Thanks for doing this. I have so many lights that will not work with flat tops. Every thread I've seen on the Redilast so far is positive. I think I will have to order a few of the 2900.


----------



## Steve in SoCal (Sep 26, 2010)

Many thanks for the info and discussion Lux.


----------



## Alan (Sep 29, 2010)

righttoown said:


> Which model Zebra Light the SC60 or the SC60W? LuxLuthor thanks for taking time to run this test. I have the Redi 2900s but not the AWs and was wondering if there was much difference.



While Redilast is too long for H60, it actually fits SC60. It was my mistake to assumme it won't fit because of H60s I have. After SC60 arrived, I found that it fits well.

My apology for the confusion.

Alan


----------



## lightening bug (Oct 28, 2010)

amigafan2003 said:


> Looks like we have another reputable 18650 supplier (about time!).

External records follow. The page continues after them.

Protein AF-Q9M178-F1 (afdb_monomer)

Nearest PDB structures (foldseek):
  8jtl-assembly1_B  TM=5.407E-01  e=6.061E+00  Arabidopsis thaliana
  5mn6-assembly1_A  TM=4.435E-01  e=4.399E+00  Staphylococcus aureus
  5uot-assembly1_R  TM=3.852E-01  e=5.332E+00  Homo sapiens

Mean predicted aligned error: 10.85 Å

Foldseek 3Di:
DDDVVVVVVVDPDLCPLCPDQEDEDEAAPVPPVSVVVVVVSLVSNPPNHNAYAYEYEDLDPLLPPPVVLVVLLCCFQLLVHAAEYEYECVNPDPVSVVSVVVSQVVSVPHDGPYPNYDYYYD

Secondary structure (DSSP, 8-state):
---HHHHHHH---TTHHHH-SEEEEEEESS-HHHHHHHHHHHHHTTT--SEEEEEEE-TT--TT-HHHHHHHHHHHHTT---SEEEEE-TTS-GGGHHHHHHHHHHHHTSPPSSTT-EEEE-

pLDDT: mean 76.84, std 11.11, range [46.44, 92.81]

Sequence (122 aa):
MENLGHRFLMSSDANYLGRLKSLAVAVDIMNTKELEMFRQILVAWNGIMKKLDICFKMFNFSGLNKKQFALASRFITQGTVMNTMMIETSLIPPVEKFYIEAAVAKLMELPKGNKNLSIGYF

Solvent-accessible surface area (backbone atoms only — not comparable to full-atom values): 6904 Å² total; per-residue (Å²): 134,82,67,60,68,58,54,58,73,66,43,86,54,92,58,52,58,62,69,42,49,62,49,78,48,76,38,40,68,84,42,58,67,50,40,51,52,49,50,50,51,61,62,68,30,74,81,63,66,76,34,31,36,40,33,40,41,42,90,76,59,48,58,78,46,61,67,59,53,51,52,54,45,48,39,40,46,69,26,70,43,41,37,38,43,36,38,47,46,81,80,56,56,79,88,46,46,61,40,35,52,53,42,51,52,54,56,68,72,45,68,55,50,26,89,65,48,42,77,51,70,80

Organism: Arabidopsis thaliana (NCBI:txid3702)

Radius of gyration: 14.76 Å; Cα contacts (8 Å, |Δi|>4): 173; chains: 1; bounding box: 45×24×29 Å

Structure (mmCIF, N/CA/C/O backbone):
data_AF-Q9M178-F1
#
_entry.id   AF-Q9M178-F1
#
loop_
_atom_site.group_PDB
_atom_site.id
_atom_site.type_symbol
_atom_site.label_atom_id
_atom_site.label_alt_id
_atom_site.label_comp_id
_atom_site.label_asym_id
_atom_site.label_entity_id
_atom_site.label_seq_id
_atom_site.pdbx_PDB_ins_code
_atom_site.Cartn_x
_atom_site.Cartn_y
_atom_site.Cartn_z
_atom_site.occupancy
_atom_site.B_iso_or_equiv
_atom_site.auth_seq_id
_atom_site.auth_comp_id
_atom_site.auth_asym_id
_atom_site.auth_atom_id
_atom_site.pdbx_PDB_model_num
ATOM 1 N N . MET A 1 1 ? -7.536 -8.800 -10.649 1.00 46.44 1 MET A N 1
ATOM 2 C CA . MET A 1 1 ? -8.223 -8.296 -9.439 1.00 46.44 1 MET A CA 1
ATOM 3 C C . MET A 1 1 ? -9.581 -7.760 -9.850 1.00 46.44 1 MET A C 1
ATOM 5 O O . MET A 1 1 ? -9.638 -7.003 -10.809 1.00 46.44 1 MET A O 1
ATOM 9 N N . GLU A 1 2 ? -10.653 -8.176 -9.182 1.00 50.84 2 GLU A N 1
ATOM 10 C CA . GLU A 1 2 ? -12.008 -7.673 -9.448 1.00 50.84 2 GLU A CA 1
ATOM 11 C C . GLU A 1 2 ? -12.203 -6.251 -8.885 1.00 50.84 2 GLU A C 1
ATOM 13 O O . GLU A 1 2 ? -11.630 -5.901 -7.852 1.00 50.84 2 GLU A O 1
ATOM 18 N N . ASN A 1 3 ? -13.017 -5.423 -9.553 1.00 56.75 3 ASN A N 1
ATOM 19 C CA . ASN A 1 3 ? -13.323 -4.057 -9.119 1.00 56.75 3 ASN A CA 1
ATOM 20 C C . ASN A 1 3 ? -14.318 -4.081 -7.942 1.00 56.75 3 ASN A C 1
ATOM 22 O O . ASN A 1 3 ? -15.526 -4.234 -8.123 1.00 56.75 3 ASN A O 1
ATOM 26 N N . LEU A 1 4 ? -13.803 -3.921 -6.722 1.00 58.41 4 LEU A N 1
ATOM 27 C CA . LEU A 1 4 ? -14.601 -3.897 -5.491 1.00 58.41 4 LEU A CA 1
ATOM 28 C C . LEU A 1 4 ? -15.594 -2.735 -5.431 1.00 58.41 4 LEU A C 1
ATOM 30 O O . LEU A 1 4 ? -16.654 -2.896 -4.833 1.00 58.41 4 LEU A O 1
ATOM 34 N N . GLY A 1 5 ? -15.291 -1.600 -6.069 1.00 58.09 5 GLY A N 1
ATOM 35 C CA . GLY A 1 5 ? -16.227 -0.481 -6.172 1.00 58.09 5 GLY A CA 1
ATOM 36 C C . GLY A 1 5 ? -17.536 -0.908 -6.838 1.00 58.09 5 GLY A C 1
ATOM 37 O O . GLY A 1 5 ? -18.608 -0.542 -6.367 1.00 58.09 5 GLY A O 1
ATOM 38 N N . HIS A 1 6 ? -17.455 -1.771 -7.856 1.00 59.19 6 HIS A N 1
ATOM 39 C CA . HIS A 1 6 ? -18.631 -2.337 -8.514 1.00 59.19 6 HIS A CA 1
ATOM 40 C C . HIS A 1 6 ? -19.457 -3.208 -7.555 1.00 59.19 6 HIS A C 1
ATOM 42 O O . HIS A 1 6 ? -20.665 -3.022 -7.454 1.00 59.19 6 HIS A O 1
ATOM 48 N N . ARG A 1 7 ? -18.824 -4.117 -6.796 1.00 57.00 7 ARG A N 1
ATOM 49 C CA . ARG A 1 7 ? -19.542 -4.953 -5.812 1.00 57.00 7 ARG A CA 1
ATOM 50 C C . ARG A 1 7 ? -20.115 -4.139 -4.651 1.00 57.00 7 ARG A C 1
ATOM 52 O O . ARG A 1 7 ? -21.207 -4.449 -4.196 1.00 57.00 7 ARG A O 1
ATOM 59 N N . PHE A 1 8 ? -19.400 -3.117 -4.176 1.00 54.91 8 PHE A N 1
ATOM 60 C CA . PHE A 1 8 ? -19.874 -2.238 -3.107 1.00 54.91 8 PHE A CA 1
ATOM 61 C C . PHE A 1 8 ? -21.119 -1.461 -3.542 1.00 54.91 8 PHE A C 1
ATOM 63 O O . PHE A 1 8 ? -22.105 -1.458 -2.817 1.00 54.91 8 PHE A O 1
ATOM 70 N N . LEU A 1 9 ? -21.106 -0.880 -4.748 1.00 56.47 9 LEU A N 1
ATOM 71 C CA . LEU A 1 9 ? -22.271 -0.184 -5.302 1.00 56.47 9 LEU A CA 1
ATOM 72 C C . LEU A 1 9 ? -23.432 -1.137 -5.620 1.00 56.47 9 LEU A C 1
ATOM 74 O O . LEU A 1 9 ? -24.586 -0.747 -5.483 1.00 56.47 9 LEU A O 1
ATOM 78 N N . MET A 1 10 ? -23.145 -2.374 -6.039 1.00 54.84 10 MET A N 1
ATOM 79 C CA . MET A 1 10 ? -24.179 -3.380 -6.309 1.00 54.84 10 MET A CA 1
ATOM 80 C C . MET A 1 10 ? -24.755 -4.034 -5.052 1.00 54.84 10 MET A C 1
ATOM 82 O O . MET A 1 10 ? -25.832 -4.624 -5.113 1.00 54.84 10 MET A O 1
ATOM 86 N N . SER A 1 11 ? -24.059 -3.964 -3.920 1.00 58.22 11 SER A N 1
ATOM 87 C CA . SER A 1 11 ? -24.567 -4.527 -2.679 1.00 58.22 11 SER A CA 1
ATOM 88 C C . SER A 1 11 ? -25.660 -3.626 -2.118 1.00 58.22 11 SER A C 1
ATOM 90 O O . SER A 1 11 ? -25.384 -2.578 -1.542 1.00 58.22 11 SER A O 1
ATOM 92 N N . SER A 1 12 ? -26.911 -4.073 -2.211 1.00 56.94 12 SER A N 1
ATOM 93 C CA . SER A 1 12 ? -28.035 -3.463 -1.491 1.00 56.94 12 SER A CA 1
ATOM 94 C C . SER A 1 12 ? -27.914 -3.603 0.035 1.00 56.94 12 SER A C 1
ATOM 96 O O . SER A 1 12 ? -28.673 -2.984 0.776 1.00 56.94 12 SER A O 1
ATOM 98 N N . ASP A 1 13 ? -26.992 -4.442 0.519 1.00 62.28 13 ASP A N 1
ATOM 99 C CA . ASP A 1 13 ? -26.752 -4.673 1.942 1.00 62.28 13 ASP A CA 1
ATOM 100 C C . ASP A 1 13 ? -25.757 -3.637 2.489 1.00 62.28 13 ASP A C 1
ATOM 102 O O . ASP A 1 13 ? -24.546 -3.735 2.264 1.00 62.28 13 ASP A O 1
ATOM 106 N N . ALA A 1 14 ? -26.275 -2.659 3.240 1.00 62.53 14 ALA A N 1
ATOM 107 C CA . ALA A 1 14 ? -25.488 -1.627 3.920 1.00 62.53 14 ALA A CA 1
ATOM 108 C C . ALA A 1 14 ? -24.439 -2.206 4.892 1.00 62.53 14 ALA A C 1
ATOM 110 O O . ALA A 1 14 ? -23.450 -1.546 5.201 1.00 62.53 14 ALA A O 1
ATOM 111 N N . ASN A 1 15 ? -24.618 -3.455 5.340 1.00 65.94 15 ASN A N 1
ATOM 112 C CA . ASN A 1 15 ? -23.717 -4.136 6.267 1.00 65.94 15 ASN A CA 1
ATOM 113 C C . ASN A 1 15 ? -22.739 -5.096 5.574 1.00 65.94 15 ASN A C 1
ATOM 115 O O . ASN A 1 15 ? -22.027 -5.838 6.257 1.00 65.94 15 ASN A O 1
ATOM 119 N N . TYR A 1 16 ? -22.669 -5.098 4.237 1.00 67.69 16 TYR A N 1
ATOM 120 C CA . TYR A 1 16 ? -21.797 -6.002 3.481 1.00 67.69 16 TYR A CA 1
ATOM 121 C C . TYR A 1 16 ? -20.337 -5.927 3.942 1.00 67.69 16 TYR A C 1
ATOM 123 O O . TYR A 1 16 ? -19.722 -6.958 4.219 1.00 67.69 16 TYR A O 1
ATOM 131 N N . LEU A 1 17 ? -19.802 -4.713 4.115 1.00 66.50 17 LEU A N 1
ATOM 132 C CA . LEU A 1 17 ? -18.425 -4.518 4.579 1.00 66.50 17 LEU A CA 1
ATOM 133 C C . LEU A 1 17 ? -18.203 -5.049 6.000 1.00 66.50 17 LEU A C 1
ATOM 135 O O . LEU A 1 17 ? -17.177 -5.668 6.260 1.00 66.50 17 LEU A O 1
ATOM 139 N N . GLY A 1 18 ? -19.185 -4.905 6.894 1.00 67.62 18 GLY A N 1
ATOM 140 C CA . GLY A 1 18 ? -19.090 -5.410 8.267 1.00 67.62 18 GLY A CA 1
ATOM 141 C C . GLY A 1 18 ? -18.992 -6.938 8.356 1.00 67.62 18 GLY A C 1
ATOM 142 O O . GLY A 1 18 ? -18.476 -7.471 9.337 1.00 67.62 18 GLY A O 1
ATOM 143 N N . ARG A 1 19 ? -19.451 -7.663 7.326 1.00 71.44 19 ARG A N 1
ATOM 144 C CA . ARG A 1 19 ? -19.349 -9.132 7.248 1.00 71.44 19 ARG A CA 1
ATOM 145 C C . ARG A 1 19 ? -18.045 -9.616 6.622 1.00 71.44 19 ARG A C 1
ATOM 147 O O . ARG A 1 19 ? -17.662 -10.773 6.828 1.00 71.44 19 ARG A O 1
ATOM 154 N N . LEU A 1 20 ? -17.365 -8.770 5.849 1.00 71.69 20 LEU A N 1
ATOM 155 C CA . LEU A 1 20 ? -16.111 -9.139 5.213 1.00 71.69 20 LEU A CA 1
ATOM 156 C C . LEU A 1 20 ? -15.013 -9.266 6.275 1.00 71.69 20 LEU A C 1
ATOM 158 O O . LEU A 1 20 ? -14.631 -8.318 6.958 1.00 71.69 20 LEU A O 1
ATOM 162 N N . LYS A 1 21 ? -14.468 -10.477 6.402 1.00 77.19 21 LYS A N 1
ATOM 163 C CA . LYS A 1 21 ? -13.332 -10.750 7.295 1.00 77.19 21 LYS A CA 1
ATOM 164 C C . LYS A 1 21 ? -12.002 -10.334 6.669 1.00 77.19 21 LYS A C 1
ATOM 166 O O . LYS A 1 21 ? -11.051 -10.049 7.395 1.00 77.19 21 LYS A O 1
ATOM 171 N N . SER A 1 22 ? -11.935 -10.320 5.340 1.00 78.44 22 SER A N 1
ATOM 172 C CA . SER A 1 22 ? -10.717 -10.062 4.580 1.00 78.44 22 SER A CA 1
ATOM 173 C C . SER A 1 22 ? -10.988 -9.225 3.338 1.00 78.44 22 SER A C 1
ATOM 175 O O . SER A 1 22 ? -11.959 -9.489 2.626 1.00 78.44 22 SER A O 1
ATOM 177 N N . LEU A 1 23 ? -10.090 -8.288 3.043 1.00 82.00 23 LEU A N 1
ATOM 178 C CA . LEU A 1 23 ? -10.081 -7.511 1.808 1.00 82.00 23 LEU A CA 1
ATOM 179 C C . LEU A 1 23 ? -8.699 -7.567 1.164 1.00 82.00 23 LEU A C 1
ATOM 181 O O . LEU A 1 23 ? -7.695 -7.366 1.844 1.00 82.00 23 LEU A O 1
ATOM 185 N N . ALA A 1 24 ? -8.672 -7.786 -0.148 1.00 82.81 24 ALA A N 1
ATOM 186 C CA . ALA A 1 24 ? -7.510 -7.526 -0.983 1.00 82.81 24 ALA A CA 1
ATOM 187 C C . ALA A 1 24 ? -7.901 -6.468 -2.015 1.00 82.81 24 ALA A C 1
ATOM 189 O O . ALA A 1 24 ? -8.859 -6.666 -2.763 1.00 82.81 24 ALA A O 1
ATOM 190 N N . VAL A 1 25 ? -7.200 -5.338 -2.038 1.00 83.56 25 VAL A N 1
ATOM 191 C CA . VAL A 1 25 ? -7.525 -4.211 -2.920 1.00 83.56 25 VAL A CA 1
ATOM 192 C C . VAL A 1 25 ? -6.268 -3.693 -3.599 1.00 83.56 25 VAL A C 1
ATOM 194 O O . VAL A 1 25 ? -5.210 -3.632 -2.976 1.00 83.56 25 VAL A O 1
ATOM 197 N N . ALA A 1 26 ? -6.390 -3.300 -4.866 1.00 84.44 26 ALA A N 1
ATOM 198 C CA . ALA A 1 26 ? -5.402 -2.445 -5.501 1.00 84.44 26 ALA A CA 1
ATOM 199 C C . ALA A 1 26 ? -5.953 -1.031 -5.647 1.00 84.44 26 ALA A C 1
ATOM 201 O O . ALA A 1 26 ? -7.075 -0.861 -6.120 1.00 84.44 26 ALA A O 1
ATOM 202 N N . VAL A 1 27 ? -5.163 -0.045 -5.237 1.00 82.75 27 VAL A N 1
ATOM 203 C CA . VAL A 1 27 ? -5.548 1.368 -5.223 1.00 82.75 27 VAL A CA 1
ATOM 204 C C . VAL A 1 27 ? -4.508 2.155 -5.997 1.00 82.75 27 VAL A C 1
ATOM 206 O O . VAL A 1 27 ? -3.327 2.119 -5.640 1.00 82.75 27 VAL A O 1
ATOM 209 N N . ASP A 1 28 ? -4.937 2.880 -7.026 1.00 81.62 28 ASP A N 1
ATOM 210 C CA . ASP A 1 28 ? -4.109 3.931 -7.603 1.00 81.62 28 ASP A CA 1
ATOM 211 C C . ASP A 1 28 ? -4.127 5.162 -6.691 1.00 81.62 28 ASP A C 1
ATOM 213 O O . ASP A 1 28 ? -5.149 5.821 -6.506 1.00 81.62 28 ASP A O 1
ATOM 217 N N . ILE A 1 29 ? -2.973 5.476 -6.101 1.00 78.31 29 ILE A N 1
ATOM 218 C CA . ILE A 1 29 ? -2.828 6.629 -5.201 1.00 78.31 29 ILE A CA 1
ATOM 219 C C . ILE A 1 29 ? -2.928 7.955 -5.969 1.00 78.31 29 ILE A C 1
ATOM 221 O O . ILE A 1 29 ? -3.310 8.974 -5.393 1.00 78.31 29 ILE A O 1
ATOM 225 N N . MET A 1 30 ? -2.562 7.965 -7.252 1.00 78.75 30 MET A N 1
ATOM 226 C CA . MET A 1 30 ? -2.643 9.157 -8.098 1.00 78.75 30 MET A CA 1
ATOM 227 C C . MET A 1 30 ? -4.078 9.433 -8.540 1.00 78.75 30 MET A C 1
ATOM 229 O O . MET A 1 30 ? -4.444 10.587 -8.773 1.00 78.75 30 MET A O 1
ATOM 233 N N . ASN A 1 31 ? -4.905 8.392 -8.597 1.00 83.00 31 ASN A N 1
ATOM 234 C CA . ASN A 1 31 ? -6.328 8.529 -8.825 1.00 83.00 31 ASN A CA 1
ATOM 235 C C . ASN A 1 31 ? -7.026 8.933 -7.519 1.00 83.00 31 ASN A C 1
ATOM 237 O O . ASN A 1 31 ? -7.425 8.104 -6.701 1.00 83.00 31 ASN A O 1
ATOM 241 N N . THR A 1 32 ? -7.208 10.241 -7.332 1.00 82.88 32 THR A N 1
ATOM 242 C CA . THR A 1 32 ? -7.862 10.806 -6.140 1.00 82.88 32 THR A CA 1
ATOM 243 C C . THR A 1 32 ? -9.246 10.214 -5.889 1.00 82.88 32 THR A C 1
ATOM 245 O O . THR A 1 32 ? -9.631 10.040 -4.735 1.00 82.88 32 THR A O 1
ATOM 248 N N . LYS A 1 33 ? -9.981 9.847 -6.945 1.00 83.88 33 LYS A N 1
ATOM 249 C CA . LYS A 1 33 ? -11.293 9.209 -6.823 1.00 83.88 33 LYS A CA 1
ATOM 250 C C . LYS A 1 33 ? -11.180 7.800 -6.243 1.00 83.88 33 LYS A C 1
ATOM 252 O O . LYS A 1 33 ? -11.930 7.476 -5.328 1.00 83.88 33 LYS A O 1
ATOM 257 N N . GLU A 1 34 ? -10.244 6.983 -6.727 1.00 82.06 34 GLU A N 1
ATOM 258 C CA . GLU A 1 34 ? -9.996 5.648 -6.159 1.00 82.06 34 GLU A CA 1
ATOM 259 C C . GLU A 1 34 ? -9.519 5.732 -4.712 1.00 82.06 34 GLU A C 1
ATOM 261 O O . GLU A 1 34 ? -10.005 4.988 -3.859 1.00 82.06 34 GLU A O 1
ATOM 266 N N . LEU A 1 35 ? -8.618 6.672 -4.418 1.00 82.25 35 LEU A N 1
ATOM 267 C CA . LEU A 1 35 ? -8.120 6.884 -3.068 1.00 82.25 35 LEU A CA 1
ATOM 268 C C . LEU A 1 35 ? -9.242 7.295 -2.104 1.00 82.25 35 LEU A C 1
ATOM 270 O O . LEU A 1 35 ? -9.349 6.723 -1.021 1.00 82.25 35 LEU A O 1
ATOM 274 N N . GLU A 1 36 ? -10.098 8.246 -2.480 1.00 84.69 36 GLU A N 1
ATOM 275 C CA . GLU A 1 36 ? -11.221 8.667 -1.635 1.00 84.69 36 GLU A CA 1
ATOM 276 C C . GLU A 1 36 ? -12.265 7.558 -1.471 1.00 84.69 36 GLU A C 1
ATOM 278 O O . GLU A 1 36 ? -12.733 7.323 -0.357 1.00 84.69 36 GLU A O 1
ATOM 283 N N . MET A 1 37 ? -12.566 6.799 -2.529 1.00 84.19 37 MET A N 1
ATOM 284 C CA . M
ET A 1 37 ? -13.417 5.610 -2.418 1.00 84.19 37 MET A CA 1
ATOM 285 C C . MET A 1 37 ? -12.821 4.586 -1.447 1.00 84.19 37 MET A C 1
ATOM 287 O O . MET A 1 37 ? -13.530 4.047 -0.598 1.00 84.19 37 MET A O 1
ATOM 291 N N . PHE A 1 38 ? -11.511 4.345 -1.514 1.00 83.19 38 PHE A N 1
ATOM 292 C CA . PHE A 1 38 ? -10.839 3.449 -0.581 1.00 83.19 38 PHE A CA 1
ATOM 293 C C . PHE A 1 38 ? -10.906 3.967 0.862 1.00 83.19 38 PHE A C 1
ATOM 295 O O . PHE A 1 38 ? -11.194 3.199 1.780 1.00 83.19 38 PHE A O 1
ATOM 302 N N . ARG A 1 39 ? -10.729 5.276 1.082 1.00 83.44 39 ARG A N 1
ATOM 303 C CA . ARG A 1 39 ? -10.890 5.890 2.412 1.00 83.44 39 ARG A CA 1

Both, the Redilast 2900 as wel as the AW 2900 are made by Panasonic.
My problem with the Redilast is, that it doesn't fit in my WF-139 charger.
(Redilast is 1 mm longer than AW).
On the other hand, the capacity I have measured is 4% higher than AW.


----------



## Colonel Sanders (Oct 30, 2010)

Oddly, my Redilast 2900s do fit my WF-139....*BARELY!* It's a tight fit but it works. 

They fit easily in my Xstar XP6.

These things last a loooooooong time in my SC60.


----------



## Hacken (Aug 25, 2011)

will this 3100mAh redilast fit perfectly into the TK11?... i have the AW 2900mAh and is currently doing more research to see if there are any better batteries for the buck out there...


----------



## RedForest UK (Aug 25, 2011)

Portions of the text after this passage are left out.